| Required work |
Return exactly those lines of the material below that fall between the line holding "ATOM 88 N N" and the line holding "ATOM 99 C C", inclusive.

| Exercise data |
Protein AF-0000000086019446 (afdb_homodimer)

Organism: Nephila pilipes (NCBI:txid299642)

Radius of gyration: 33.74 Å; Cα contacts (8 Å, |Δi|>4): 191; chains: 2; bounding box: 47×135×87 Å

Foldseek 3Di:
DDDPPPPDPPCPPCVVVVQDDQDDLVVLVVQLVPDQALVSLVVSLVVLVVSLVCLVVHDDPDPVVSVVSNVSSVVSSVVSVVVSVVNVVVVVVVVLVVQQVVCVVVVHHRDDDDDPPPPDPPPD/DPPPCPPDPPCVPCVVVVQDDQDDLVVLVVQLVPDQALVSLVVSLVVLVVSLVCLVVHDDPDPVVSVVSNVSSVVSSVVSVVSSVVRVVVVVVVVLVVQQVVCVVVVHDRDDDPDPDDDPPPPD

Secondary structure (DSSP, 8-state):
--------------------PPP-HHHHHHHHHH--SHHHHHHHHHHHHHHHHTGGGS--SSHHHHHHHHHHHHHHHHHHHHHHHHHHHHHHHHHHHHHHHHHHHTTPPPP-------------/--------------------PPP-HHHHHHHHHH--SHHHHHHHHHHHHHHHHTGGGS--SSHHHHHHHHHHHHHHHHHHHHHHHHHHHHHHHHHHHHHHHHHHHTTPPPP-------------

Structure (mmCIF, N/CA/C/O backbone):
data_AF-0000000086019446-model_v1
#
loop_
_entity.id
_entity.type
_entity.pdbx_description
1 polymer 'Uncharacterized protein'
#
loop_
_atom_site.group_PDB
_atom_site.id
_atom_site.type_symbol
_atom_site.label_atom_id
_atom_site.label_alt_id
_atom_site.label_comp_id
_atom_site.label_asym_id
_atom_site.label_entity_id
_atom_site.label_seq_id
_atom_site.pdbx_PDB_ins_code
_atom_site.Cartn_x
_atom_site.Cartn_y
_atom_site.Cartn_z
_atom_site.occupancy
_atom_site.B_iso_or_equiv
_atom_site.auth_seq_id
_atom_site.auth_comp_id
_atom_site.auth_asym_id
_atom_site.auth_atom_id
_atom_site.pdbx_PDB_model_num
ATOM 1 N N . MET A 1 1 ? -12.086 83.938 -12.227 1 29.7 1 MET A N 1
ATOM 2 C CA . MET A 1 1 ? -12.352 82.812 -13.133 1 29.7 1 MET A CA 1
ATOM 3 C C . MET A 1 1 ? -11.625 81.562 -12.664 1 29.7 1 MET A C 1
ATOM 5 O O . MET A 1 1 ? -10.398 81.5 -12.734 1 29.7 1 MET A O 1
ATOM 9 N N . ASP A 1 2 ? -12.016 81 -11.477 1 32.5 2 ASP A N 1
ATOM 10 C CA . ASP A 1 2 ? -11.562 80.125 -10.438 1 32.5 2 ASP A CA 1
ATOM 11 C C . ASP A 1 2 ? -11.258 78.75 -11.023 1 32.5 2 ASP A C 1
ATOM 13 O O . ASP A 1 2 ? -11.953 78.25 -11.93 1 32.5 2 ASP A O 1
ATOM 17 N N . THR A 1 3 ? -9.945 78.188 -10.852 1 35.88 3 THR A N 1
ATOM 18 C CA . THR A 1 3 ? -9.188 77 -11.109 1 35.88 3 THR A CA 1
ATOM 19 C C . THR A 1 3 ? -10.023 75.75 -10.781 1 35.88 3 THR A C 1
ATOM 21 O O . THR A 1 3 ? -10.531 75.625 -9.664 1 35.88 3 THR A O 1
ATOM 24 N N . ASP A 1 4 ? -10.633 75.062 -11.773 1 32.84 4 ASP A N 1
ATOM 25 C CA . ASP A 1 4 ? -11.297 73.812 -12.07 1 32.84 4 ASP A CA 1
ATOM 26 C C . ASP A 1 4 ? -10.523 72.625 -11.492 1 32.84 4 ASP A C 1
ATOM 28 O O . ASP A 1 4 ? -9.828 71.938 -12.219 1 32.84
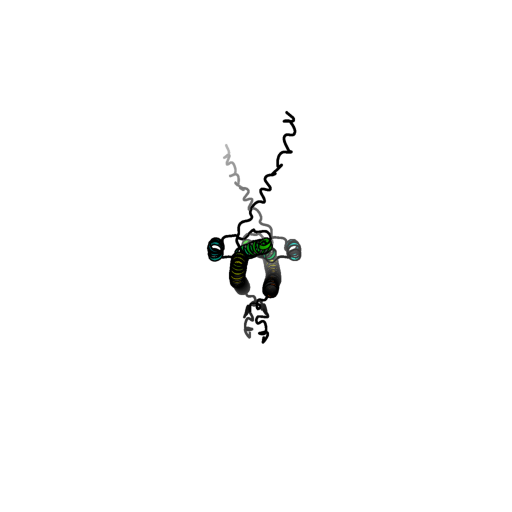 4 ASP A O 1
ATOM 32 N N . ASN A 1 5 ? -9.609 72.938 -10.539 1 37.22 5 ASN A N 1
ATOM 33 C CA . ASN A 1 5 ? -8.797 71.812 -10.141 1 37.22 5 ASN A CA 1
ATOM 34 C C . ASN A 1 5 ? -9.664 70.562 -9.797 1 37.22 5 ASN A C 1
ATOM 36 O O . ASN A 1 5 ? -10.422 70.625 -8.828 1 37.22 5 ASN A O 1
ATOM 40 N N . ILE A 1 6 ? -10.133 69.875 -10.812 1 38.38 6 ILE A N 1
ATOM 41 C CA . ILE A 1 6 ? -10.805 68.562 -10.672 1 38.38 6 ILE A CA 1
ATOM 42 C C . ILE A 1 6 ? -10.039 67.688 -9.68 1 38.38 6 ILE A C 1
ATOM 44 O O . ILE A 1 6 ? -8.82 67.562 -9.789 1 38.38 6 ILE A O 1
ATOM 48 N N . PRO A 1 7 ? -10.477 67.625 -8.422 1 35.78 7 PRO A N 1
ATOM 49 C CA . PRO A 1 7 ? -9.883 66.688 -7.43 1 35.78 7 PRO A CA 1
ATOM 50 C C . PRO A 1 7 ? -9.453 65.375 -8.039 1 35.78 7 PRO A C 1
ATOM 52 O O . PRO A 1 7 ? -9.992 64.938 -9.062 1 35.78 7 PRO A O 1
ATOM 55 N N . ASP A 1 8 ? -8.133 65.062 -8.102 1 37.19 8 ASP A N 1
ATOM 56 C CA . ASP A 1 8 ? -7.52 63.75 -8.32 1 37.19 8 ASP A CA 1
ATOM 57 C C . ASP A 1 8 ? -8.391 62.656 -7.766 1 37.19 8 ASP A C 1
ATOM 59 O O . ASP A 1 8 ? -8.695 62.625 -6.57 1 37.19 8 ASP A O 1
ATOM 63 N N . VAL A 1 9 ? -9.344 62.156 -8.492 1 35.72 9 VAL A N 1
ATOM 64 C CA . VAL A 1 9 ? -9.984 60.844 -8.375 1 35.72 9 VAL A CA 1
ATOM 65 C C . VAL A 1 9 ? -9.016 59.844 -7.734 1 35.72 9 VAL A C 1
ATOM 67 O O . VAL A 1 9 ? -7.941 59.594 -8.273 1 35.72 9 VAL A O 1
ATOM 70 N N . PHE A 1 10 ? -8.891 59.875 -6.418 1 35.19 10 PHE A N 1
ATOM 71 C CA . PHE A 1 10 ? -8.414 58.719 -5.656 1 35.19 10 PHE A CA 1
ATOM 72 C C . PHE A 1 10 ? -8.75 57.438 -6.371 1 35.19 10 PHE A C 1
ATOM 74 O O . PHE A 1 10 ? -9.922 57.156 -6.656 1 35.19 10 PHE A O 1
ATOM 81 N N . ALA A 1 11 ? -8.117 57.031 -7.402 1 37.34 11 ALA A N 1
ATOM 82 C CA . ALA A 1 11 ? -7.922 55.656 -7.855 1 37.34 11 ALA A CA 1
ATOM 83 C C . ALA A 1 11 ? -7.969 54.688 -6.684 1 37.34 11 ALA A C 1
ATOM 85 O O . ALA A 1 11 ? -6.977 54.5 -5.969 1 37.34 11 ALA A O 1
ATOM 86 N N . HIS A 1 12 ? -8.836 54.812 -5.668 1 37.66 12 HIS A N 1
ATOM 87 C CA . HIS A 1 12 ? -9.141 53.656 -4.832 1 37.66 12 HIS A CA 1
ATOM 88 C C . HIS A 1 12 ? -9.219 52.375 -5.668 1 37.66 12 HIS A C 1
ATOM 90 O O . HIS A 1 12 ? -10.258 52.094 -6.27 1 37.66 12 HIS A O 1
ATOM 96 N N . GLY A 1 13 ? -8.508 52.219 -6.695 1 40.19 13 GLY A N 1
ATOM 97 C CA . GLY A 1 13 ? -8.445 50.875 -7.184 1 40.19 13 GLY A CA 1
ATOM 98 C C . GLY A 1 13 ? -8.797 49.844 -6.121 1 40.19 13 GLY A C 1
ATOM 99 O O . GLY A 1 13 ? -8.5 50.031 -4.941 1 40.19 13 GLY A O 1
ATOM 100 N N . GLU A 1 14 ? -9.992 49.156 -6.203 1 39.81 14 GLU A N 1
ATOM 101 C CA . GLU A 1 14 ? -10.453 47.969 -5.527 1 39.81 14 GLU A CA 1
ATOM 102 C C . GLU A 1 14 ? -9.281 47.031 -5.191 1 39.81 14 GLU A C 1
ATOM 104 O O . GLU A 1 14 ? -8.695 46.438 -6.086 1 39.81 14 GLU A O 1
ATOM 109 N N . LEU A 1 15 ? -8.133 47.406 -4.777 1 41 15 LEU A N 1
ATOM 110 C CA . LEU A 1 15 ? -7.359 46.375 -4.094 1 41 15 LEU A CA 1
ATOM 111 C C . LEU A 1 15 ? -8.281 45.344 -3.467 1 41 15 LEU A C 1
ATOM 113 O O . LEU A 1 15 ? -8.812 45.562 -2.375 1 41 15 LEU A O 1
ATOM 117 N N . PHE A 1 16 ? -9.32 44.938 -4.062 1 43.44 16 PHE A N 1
* * *
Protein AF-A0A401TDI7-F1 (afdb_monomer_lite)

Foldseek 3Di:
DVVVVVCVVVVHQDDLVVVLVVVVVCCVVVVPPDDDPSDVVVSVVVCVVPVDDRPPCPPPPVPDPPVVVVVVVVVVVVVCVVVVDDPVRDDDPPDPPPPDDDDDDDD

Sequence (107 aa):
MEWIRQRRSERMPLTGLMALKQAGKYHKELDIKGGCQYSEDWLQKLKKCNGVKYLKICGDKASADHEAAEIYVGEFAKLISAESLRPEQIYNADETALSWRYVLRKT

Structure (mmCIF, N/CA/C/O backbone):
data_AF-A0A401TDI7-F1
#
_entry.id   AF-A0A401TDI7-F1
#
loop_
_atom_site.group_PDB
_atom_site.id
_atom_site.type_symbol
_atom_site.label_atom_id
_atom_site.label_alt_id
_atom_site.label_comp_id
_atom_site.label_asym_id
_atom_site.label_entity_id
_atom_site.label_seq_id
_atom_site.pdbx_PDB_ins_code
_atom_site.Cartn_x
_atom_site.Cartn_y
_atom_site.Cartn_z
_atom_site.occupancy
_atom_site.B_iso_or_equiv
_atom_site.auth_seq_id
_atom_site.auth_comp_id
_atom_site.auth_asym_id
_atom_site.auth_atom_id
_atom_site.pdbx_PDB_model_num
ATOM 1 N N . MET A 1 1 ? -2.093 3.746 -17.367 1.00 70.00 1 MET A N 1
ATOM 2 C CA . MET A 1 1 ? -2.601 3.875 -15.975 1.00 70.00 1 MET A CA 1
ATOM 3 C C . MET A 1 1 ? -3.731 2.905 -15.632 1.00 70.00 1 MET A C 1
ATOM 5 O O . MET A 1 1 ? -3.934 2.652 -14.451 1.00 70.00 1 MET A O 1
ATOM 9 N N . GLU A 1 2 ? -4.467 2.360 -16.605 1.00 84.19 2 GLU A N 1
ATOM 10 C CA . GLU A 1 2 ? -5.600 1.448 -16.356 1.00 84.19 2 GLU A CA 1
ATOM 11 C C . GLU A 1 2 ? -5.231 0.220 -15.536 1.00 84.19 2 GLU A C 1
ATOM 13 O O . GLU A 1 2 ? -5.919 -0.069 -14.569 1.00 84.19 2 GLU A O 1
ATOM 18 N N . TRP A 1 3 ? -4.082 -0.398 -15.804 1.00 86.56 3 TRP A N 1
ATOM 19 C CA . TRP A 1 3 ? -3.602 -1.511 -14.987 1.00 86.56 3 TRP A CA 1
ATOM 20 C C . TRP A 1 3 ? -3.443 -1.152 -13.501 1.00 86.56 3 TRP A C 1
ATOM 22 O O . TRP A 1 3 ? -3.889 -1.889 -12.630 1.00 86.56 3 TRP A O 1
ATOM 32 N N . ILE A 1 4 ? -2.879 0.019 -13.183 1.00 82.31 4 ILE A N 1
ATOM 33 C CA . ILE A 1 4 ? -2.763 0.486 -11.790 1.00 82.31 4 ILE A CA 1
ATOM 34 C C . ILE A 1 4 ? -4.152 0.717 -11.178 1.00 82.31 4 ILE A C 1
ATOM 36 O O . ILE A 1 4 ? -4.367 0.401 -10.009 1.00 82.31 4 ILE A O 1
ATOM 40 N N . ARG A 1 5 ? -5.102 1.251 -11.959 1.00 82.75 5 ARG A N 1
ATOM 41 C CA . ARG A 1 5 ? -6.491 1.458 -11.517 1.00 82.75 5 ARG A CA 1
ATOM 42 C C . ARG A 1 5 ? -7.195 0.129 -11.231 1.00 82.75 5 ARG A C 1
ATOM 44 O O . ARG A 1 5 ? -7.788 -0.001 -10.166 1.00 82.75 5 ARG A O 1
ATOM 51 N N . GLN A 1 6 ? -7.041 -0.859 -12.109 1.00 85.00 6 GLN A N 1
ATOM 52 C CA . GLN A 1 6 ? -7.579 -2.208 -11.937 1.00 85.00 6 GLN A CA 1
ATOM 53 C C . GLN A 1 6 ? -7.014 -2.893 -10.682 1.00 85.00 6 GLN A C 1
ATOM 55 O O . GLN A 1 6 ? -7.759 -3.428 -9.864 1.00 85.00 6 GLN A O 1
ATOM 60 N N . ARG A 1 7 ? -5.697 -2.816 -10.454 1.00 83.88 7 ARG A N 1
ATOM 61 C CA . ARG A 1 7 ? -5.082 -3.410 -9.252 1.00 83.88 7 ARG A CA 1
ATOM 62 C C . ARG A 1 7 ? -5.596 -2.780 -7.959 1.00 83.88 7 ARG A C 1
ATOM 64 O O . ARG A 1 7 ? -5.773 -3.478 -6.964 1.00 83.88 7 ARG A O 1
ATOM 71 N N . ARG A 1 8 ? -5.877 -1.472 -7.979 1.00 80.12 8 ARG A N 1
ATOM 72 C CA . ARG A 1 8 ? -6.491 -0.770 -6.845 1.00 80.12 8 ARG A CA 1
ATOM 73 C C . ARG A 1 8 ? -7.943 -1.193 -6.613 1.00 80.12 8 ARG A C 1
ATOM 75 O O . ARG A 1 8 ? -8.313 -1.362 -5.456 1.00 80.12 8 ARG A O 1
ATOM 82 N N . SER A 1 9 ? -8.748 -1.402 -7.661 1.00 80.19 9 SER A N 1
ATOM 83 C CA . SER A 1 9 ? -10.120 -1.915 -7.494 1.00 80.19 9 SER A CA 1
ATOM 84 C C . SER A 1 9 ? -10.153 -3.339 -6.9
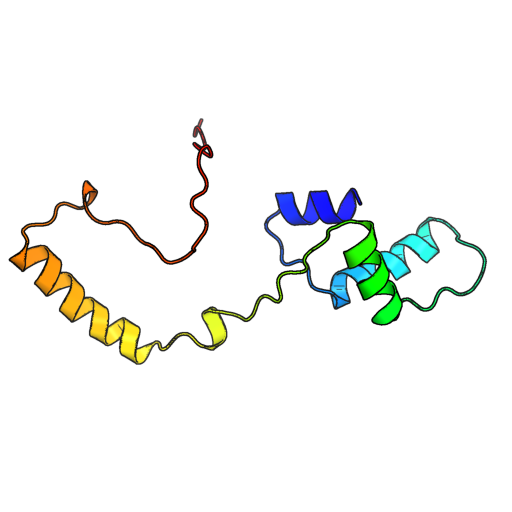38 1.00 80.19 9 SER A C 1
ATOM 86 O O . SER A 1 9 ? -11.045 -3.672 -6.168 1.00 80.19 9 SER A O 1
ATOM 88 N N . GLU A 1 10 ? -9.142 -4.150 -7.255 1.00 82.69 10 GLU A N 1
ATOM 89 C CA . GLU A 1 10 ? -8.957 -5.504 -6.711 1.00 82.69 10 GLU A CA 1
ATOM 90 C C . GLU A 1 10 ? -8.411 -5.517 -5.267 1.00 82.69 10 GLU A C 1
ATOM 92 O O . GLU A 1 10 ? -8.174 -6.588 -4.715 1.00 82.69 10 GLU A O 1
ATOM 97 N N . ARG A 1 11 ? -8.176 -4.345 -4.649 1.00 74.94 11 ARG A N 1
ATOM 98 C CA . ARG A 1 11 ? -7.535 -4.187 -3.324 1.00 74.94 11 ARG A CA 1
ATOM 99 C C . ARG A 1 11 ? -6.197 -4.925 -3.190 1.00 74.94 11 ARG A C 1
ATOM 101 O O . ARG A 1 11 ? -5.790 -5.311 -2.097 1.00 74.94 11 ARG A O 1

| Answer to this exercise |
ATOM 88 N N . GLU A 1 10 ? -9.142 -4.150 -7.255 1.00 82.69 10 GLU A N 1
ATOM 89 C CA . GLU A 1 10 ? -8.957 -5.504 -6.711 1.00 82.69 10 GLU A CA 1
ATOM 90 C C . GLU A 1 10 ? -8.411 -5.517 -5.267 1.00 82.69 10 GLU A C 1
ATOM 92 O O . GLU A 1 10 ? -8.174 -6.588 -4.715 1.00 82.69 10 GLU A O 1
ATOM 97 N N . ARG A 1 11 ? -8.176 -4.345 -4.649 1.00 74.94 11 ARG A N 1
ATOM 98 C CA . ARG A 1 11 ? -7.535 -4.187 -3.324 1.00 74.94 11 ARG A CA 1
ATOM 99 C C . ARG A 1 11 ? -6.197 -4.925 -3.190 1.00 74.94 11 ARG A C 1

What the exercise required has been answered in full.